Start of Block

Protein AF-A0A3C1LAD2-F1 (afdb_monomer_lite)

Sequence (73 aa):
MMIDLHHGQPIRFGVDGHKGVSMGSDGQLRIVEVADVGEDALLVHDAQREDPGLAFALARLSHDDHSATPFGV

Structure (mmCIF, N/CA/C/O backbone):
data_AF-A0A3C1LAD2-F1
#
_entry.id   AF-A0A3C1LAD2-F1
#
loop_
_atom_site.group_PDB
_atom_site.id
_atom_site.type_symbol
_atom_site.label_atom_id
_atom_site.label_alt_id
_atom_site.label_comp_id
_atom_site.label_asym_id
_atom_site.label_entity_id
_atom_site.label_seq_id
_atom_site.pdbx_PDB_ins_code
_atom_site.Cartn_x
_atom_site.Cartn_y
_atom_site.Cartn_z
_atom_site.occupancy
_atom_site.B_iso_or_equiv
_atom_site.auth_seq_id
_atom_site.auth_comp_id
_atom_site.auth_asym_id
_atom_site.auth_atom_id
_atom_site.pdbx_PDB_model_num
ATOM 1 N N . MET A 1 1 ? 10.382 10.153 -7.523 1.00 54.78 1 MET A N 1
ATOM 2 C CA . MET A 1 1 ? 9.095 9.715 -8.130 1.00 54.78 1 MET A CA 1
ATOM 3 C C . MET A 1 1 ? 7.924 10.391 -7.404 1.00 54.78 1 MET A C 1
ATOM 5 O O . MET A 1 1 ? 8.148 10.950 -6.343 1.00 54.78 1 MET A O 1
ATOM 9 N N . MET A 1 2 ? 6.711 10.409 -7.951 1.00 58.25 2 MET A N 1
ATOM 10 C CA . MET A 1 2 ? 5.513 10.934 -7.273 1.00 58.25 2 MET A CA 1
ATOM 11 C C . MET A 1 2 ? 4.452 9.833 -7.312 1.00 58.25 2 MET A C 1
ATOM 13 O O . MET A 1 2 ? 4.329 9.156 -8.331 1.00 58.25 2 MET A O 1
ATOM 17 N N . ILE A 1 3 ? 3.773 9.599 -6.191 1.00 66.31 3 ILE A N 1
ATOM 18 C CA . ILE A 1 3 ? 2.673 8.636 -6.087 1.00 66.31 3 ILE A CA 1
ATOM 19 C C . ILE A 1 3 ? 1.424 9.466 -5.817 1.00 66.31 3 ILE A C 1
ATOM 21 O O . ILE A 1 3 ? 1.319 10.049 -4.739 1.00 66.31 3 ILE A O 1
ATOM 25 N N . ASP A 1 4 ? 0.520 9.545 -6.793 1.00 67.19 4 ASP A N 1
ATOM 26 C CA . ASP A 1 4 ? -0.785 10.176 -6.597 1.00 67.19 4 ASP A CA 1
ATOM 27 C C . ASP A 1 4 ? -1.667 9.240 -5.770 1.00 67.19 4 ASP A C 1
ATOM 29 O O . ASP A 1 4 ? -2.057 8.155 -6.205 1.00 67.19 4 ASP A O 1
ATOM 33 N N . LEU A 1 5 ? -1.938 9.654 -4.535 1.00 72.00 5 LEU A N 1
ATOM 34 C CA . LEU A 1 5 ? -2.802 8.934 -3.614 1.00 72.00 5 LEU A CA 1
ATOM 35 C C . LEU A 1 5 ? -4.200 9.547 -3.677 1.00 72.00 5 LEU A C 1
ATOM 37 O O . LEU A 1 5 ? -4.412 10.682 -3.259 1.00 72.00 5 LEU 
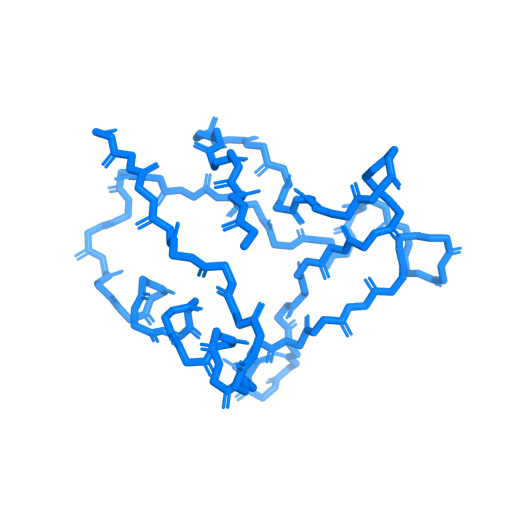A O 1
ATOM 41 N N . HIS A 1 6 ? -5.161 8.779 -4.182 1.00 76.38 6 HIS A N 1
ATOM 42 C CA . HIS A 1 6 ? -6.566 9.168 -4.203 1.00 76.38 6 HIS A CA 1
ATOM 43 C C . HIS A 1 6 ? -7.334 8.424 -3.117 1.00 76.38 6 HIS A C 1
ATOM 45 O O . HIS A 1 6 ? -7.290 7.195 -3.038 1.00 76.38 6 HIS A O 1
ATOM 51 N N . HIS A 1 7 ? -8.057 9.169 -2.281 1.00 78.00 7 HIS A N 1
ATOM 52 C CA . HIS A 1 7 ? -8.912 8.578 -1.257 1.00 78.00 7 HIS A CA 1
ATOM 53 C C . HIS A 1 7 ? -9.943 7.626 -1.889 1.00 78.00 7 HIS A C 1
ATOM 55 O O . HIS A 1 7 ? -10.591 7.961 -2.882 1.00 78.00 7 HIS A O 1
ATOM 61 N N . GLY A 1 8 ? -10.085 6.437 -1.306 1.00 80.62 8 GLY A N 1
ATOM 62 C CA . GLY A 1 8 ? -10.986 5.387 -1.770 1.00 80.62 8 GLY A CA 1
ATOM 63 C C . GLY A 1 8 ? -10.474 4.589 -2.973 1.00 80.62 8 GLY A C 1
ATOM 64 O O . GLY A 1 8 ? -11.201 3.726 -3.461 1.00 80.62 8 GLY A O 1
ATOM 65 N N . GLN A 1 9 ? -9.246 4.832 -3.451 1.00 84.25 9 GLN A N 1
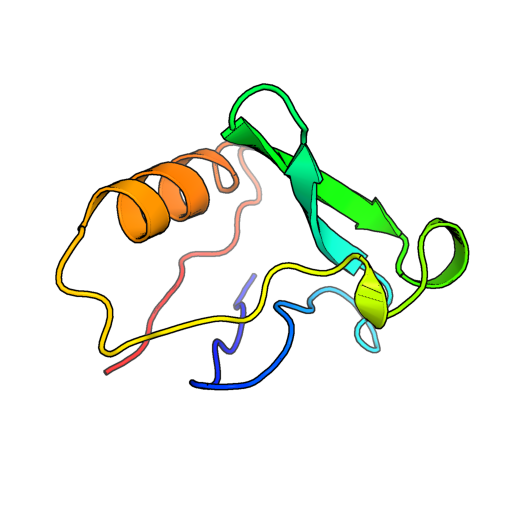
ATOM 66 C CA . GLN A 1 9 ? -8.655 4.091 -4.571 1.00 84.25 9 GLN A CA 1
ATOM 67 C C . GLN A 1 9 ? -7.478 3.206 -4.135 1.00 84.25 9 GLN A C 1
ATOM 69 O O . GLN A 1 9 ? -6.763 3.547 -3.187 1.00 84.25 9 GLN A O 1
ATOM 74 N N . PRO A 1 10 ? -7.251 2.063 -4.812 1.00 87.31 10 PRO A N 1
ATOM 75 C CA . PRO A 1 10 ? -6.079 1.233 -4.569 1.00 87.31 10 PRO A CA 1
ATOM 76 C C . PRO A 1 10 ? -4.795 2.010 -4.865 1.00 87.31 10 PRO A C 1
ATOM 78 O O . PRO A 1 10 ? -4.684 2.705 -5.877 1.00 87.31 10 PRO A O 1
ATOM 81 N N . ILE A 1 11 ? -3.804 1.868 -3.989 1.
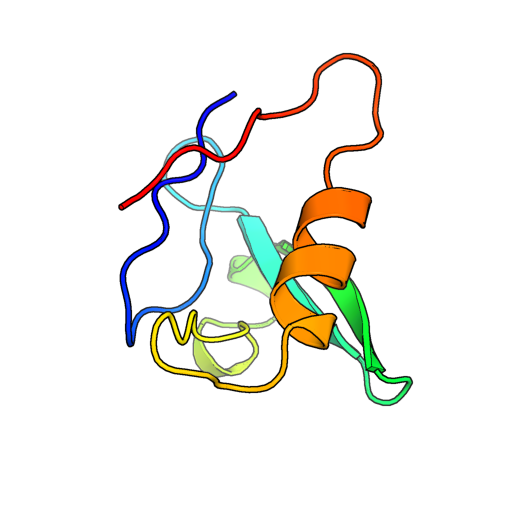00 85.69 11 ILE A N 1
ATOM 82 C CA . ILE A 1 11 ? -2.510 2.532 -4.132 1.00 85.69 11 ILE A CA 1
ATOM 83 C C . ILE A 1 11 ? -1.736 1.864 -5.266 1.00 85.69 11 ILE A C 1
ATOM 85 O O . ILE A 1 11 ? -1.264 0.732 -5.127 1.00 85.69 11 ILE A O 1
ATOM 89 N N . ARG A 1 12 ? -1.582 2.592 -6.376 1.00 86.88 12 ARG A N 1
ATOM 90 C CA . ARG A 1 12 ? -0.874 2.158 -7.586 1.00 86.88 12 ARG A CA 1
ATOM 91 C C . ARG A 1 12 ? 0.161 3.189 -8.001 1.00 86.88 12 ARG A C 1
ATOM 93 O O . ARG A 1 12 ? -0.047 4.387 -7.840 1.00 86.88 12 ARG A O 1
ATOM 100 N N . PHE A 1 13 ? 1.286 2.721 -8.523 1.00 82.06 13 PHE A N 1
ATOM 101 C CA . PHE A 1 13 ? 2.387 3.577 -8.951 1.00 82.06 13 PHE A CA 1
ATOM 102 C C . PHE A 1 13 ? 3.310 2.867 -9.951 1.00 82.06 13 PHE A C 1
ATOM 104 O O . PHE A 1 13 ? 3.147 1.688 -10.266 1.00 82.06 13 PHE A O 1
ATOM 111 N N . GLY A 1 14 ? 4.294 3.606 -10.468 1.00 75.94 14 GLY A N 1
ATOM 112 C CA . GLY A 1 14 ? 5.163 3.156 -11.558 1.00 75.94 14 GLY A CA 1
ATOM 113 C C . GLY A 1 14 ? 4.568 3.441 -12.941 1.00 75.94 14 GLY A C 1
ATOM 114 O O . GLY A 1 14 ? 3.436 3.902 -13.056 1.00 75.94 14 GLY A O 1
ATOM 115 N N . VAL A 1 15 ? 5.351 3.187 -13.997 1.00 75.00 15 VAL A N 1
ATOM 116 C CA . VAL A 1 15 ? 4.918 3.327 -15.404 1.00 75.00 15 VAL A CA 1
ATOM 117 C C . VAL A 1 15 ? 3.606 2.571 -15.621 1.00 75.00 15 VAL A C 1
ATOM 119 O O . VAL A 1 15 ? 3.529 1.385 -15.324 1.00 75.00 15 VAL A O 1
ATOM 122 N N . ASP A 1 16 ? 2.558 3.261 -16.059 1.00 78.75 16 ASP A N 1
ATOM 123 C CA . ASP A 1 16 ? 1.227 2.686 -16.312 1.00 78.75 16 ASP A CA 1
ATOM 124 C C . ASP A 1 16 ? 0.539 2.010 -15.100 1.00 78.75 16 ASP A C 1
ATOM 126 O O . ASP A 1 16 ? -0.431 1.273 -15.265 1.00 78.75 16 ASP A O 1
ATOM 130 N N . GLY A 1 17 ? 1.004 2.248 -13.864 1.00 79.69 17 GLY A N 1
ATOM 131 C CA . GLY A 1 17 ? 0.379 1.693 -12.654 1.00 79.69 17 GLY A CA 1
ATOM 132 C C . GLY A 1 17 ? 0.549 0.176 -12.483 1.00 79.69 17 GLY A C 1
ATOM 133 O O . GLY A 1 17 ? -0.335 -0.478 -11.916 1.00 79.69 17 GLY A O 1
ATOM 134 N N . HIS A 1 18 ? 1.661 -0.379 -12.985 1.00 85.19 18 HIS A N 1
ATOM 135 C CA . HIS A 1 18 ? 1.998 -1.808 -12.877 1.00 85.19 18 HIS A CA 1
ATOM 136 C C . HIS A 1 18 ? 2.316 -2.267 -11.446 1.00 85.19 18 HIS A C 1
ATOM 138 O O . HIS A 1 18 ? 2.091 -3.433 -11.125 1.00 85.19 18 HIS A O 1
ATOM 144 N N . LYS A 1 19 ? 2.773 -1.363 -10.567 1.00 86.88 19 LYS A N 1
ATOM 145 C CA . LYS A 1 19 ? 3.041 -1.669 -9.155 1.00 86.88 19 LYS A CA 1
ATOM 146 C C . LYS A 1 19 ? 1.918 -1.167 -8.262 1.00 86.88 19 LYS A C 1
ATOM 148 O O . LYS A 1 19 ? 1.296 -0.141 -8.537 1.00 86.88 19 LYS A O 1
ATOM 153 N N . GLY A 1 20 ? 1.711 -1.856 -7.151 1.00 88.81 20 GLY A N 1
ATOM 154 C CA . GLY A 1 20 ? 0.814 -1.425 -6.090 1.00 88.81 20 GLY A CA 1
ATOM 155 C C . GLY A 1 20 ? 1.358 -1.753 -4.707 1.00 88.81 20 GLY A C 1
ATOM 156 O O . GLY A 1 20 ? 2.374 -2.436 -4.560 1.00 88.81 20 GLY A O 1
ATOM 157 N N . VAL A 1 21 ? 0.695 -1.224 -3.682 1.00 87.06 21 VAL A N 1
ATOM 158 C CA . VAL A 1 21 ? 1.006 -1.541 -2.283 1.00 87.06 21 VAL A CA 1
ATOM 159 C C . VAL A 1 21 ? -0.008 -2.550 -1.776 1.00 87.06 21 VAL A C 1
ATOM 161 O O . VAL A 1 21 ? -1.204 -2.325 -1.918 1.00 87.06 21 VAL A O 1
ATOM 164 N N . SER A 1 22 ? 0.448 -3.626 -1.143 1.00 89.75 22 SER A N 1
ATOM 165 C CA . SER A 1 22 ? -0.407 -4.550 -0.395 1.00 89.75 22 SER A CA 1
ATOM 166 C C . SER A 1 22 ? 0.012 -4.599 1.071 1.00 89.75 22 SER A C 1
ATOM 168 O O . SER A 1 22 ? 1.164 -4.322 1.423 1.00 89.75 22 SER A O 1
ATOM 170 N N . MET A 1 23 ? -0.938 -4.929 1.943 1.00 87.00 23 MET A N 1
ATOM 171 C CA . MET A 1 23 ? -0.675 -5.170 3.359 1.00 87.00 23 MET A CA 1
ATOM 172 C C . MET A 1 23 ? -0.634 -6.676 3.593 1.00 87.00 23 MET A C 1
ATOM 174 O O . MET A 1 23 ? -1.616 -7.376 3.354 1.00 87.00 23 MET A O 1
ATOM 178 N N . GLY A 1 24 ? 0.512 -7.180 4.048 1.00 84.25 24 GLY A N 1
ATOM 179 C CA . GLY A 1 24 ? 0.630 -8.579 4.438 1.00 84.25 24 GLY A CA 1
ATOM 180 C C . GLY A 1 24 ? -0.159 -8.885 5.707 1.00 84.25 24 GLY A C 1
ATOM 181 O O . GLY A 1 24 ? -0.527 -7.994 6.473 1.00 84.25 24 GLY A O 1
ATOM 182 N N . SER A 1 25 ? -0.362 -10.172 5.977 1.00 82.62 25 SER A N 1
ATOM 183 C CA . SER A 1 25 ? -1.017 -10.656 7.202 1.00 82.62 25 SER A CA 1
ATOM 184 C C . SER A 1 25 ? -0.278 -10.278 8.493 1.00 82.62 25 SER A C 1
ATOM 186 O O . SER A 1 25 ? -0.839 -10.364 9.579 1.00 82.62 25 SER A O 1
ATOM 188 N N . ASP A 1 26 ? 0.987 -9.882 8.379 1.00 82.50 26 ASP A N 1
ATOM 189 C CA . ASP A 1 26 ? 1.839 -9.373 9.451 1.00 82.50 26 ASP A CA 1
ATOM 190 C C . ASP A 1 26 ? 1.699 -7.856 9.677 1.00 82.50 26 ASP A C 1
ATOM 192 O O . ASP A 1 26 ? 2.410 -7.288 10.504 1.00 82.50 26 ASP A O 1
ATOM 196 N N . GLY A 1 27 ? 0.811 -7.188 8.933 1.00 79.69 27 GLY A N 1
ATOM 197 C CA . GLY A 1 27 ? 0.609 -5.739 8.989 1.00 79.69 27 GLY A CA 1
ATOM 198 C C . GLY A 1 27 ? 1.712 -4.935 8.300 1.00 79.69 27 GLY A C 1
ATOM 199 O O . GLY A 1 27 ? 1.691 -3.705 8.347 1.00 79.69 27 GLY A O 1
ATOM 200 N N . GLN A 1 28 ? 2.675 -5.598 7.649 1.00 82.25 28 GLN A N 1
ATOM 201 C CA . GLN A 1 28 ? 3.727 -4.919 6.902 1.00 82.25 28 GLN A CA 1
ATOM 202 C C . GLN A 1 28 ? 3.265 -4.606 5.484 1.00 82.25 28 GLN A C 1
ATOM 204 O O . GLN A 1 28 ? 2.701 -5.457 4.791 1.00 82.25 28 GLN A O 1
ATOM 209 N N . LEU A 1 29 ? 3.554 -3.385 5.039 1.00 85.38 29 LEU A N 1
ATOM 210 C CA . LEU A 1 29 ? 3.308 -2.992 3.661 1.00 85.38 29 LEU A CA 1
ATOM 211 C C . LEU A 1 29 ? 4.422 -3.504 2.753 1.00 85.38 29 LEU A C 1
ATOM 213 O O . LEU A 1 29 ? 5.599 -3.473 3.118 1.00 85.38 29 LEU A O 1
ATOM 217 N N . ARG A 1 30 ? 4.048 -3.953 1.558 1.00 85.81 30 ARG A N 1
ATOM 218 C CA . ARG A 1 30 ? 4.974 -4.432 0.531 1.00 85.81 30 ARG A CA 1
ATOM 219 C C . ARG A 1 30 ? 4.580 -3.881 -0.828 1.00 85.81 30 ARG A C 1
ATOM 221 O O . ARG A 1 30 ? 3.401 -3.676 -1.108 1.00 85.81 30 ARG A O 1
ATOM 228 N N . ILE A 1 31 ? 5.586 -3.670 -1.667 1.00 86.12 31 ILE A N 1
ATOM 229 C CA . ILE A 1 31 ? 5.388 -3.357 -3.078 1.00 86.12 31 ILE A CA 1
ATOM 230 C C . ILE A 1 31 ? 5.199 -4.676 -3.819 1.00 86.12 31 ILE A C 1
ATOM 232 O O . ILE A 1 31 ? 6.027 -5.579 -3.695 1.00 86.12 31 ILE A O 1
ATOM 236 N N . VAL A 1 32 ? 4.116 -4.775 -4.577 1.00 88.38 32 VAL A N 1
ATOM 237 C CA . VAL A 1 32 ? 3.751 -5.954 -5.365 1.00 88.38 32 VAL A CA 1
ATOM 238 C C . VAL A 1 32 ? 3.416 -5.542 -6.794 1.00 88.38 32 VAL A C 1
ATOM 240 O O . VAL A 1 32 ? 3.038 -4.397 -7.049 1.00 88.38 32 VAL A O 1
ATOM 243 N N . GLU A 1 33 ? 3.563 -6.469 -7.734 1.00 89.56 33 GLU A N 1
ATOM 244 C CA . GLU A 1 33 ? 3.091 -6.283 -9.105 1.00 89.56 33 GLU A CA 1
ATOM 245 C C . GLU A 1 33 ? 1.581 -6.532 -9.150 1.00 89.56 33 GLU A C 1
ATOM 247 O O . GLU A 1 33 ? 1.099 -7.578 -8.709 1.00 89.56 33 GLU A O 1
ATOM 252 N N . VAL A 1 34 ? 0.816 -5.583 -9.694 1.00 89.75 34 VAL A N 1
ATOM 253 C CA . VAL A 1 34 ? -0.653 -5.693 -9.782 1.00 89.75 34 VAL A CA 1
ATOM 254
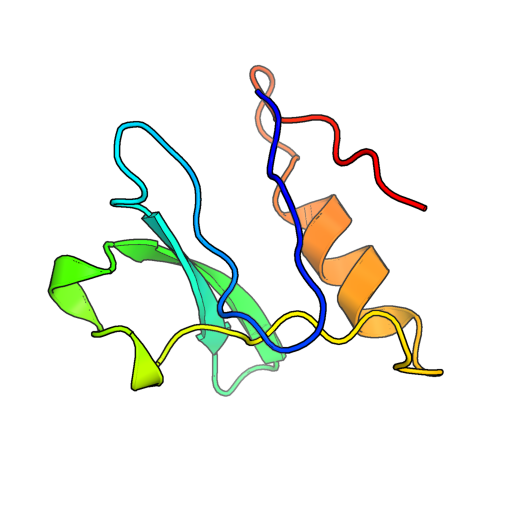 C C . VAL A 1 34 ? -1.059 -6.901 -10.630 1.00 89.75 34 VAL A C 1
ATOM 256 O O . VAL A 1 34 ? -2.067 -7.540 -10.347 1.00 89.75 34 VAL A O 1
ATOM 259 N N . ALA A 1 35 ? -0.246 -7.252 -11.629 1.00 88.44 35 ALA A N 1
ATOM 260 C CA . ALA A 1 35 ? -0.457 -8.432 -12.462 1.00 88.44 35 ALA A CA 1
ATOM 261 C C . ALA A 1 35 ? -0.378 -9.757 -11.678 1.00 88.44 35 ALA A C 1
ATOM 263 O O . ALA A 1 35 ? -1.035 -10.720 -12.068 1.00 88.44 35 ALA A O 1
ATOM 264 N N . ASP A 1 36 ? 0.381 -9.800 -10.577 1.00 87.62 36 ASP A N 1
ATOM 265 C CA . ASP A 1 36 ? 0.603 -11.022 -9.797 1.00 87.62 36 ASP A CA 1
ATOM 266 C C . ASP A 1 36 ? -0.454 -11.220 -8.703 1.00 87.62 36 ASP A C 1
ATOM 268 O O . ASP A 1 36 ? -0.838 -12.352 -8.410 1.00 87.62 36 ASP A O 1
ATOM 272 N N . VAL A 1 37 ? -0.919 -10.129 -8.082 1.00 86.25 37 VAL A N 1
ATOM 273 C CA . VAL A 1 37 ? -1.842 -10.186 -6.931 1.00 86.25 37 VAL A CA 1
ATOM 274 C C . VAL A 1 37 ? -3.278 -9.762 -7.252 1.00 86.25 37 VAL A C 1
ATOM 276 O O . VAL A 1 37 ? -4.186 -10.074 -6.486 1.00 86.25 37 VAL A O 1
ATOM 279 N N . GLY A 1 38 ? -3.496 -9.073 -8.374 1.00 86.31 38 GLY A N 1
ATOM 280 C CA . GLY A 1 38 ? -4.780 -8.465 -8.723 1.00 86.31 38 GLY A CA 1
ATOM 281 C C . GLY A 1 38 ? -5.078 -7.174 -7.949 1.00 86.31 38 GLY A C 1
ATOM 282 O O . GLY A 1 38 ? -4.480 -6.881 -6.914 1.00 86.31 38 GLY A O 1
ATOM 283 N N . GLU A 1 39 ? -6.020 -6.378 -8.460 1.00 84.12 39 GLU A N 1
ATOM 284 C CA . GLU A 1 39 ? -6.384 -5.081 -7.866 1.00 84.12 39 GLU A CA 1
ATOM 285 C C . GLU A 1 39 ? -7.053 -5.220 -6.490 1.00 84.12 39 GLU A C 1
ATOM 287 O O . GLU A 1 39 ? -6.882 -4.352 -5.637 1.00 84.12 39 GLU A O 1
ATOM 292 N N . ASP A 1 40 ? -7.739 -6.337 -6.240 1.00 85.38 40 ASP A N 1
ATOM 293 C CA . ASP A 1 40 ? -8.445 -6.604 -4.981 1.00 85.38 40 ASP A CA 1
ATOM 294 C C . ASP A 1 40 ? -7.499 -6.826 -3.788 1.00 85.38 40 ASP A C 1
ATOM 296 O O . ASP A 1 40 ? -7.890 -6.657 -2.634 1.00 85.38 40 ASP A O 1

End of Block

• ACTION ITEM: Look above for the line holding "ATOM 184 C C" and the line holding "ATOM 237 C CA". Retype both, and every line between them, word for word and nothing else.

• WRITTEN SOLUTION:
ATOM 184 C C . SER A 1 25 ? -0.278 -10.278 8.493 1.00 82.62 25 SER A C 1
ATOM 186 O O . SER A 1 25 ? -0.839 -10.364 9.579 1.00 82.62 25 SER A O 1
ATOM 188 N N . ASP A 1 26 ? 0.987 -9.882 8.379 1.00 82.50 26 ASP A N 1
ATOM 189 C CA . ASP A 1 26 ? 1.839 -9.373 9.451 1.00 82.50 26 ASP A CA 1
ATOM 190 C C . ASP A 1 26 ? 1.699 -7.856 9.677 1.00 82.50 26 ASP A C 1
ATOM 192 O O . ASP A 1 26 ? 2.410 -7.288 10.504 1.00 82.50 26 ASP A O 1
ATOM 196 N N . GLY A 1 27 ? 0.811 -7.188 8.933 1.00 79.69 27 GLY A N 1
ATOM 197 C CA . GLY A 1 27 ? 0.609 -5.739 8.989 1.00 79.69 27 GLY A CA 1
ATOM 198 C C . GLY A 1 27 ? 1.712 -4.935 8.300 1.00 79.69 27 GLY A C 1
ATOM 199 O O . GLY A 1 27 ? 1.691 -3.705 8.347 1.00 79.69 27 GLY A O 1
ATOM 200 N N . GLN A 1 28 ? 2.675 -5.598 7.649 1.00 82.25 28 GLN A N 1
ATOM 201 C CA . GLN A 1 28 ? 3.727 -4.919 6.902 1.00 82.25 28 GLN A CA 1
ATOM 202 C C . GLN A 1 28 ? 3.265 -4.606 5.484 1.00 82.25 28 GLN A C 1
ATOM 204 O O . GLN A 1 28 ? 2.701 -5.457 4.791 1.00 82.25 28 GLN A O 1
ATOM 209 N N . LEU A 1 29 ? 3.554 -3.385 5.039 1.00 85.38 29 LEU A N 1
ATOM 210 C CA . LEU A 1 29 ? 3.308 -2.992 3.661 1.00 85.38 29 LEU A CA 1
ATOM 211 C C . LEU A 1 29 ? 4.422 -3.504 2.753 1.00 85.38 29 LEU A C 1
ATOM 213 O O . LEU A 1 29 ? 5.599 -3.473 3.118 1.00 85.38 29 LEU A O 1
ATOM 217 N N . ARG A 1 30 ? 4.048 -3.953 1.558 1.00 85.81 30 ARG A N 1
ATOM 218 C CA . ARG A 1 30 ? 4.974 -4.432 0.531 1.00 85.81 30 ARG A CA 1
ATOM 219 C C . ARG A 1 30 ? 4.580 -3.881 -0.828 1.00 85.81 30 ARG A C 1
ATOM 221 O O . ARG A 1 30 ? 3.401 -3.676 -1.108 1.00 85.81 30 ARG A O 1
ATOM 228 N N . ILE A 1 31 ? 5.586 -3.670 -1.667 1.00 86.12 31 ILE A N 1
ATOM 229 C CA . ILE A 1 31 ? 5.388 -3.357 -3.078 1.00 86.12 31 ILE A CA 1
ATOM 230 C C . ILE A 1 31 ? 5.199 -4.676 -3.819 1.00 86.12 31 ILE A C 1
ATOM 232 O O . ILE A 1 31 ? 6.027 -5.579 -3.695 1.00 86.12 31 ILE A O 1
ATOM 236 N N . VAL A 1 32 ? 4.116 -4.775 -4.577 1.00 88.38 32 VAL A N 1
ATOM 237 C CA . VAL A 1 32 ? 3.751 -5.954 -5.365 1.00 88.38 32 VAL A CA 1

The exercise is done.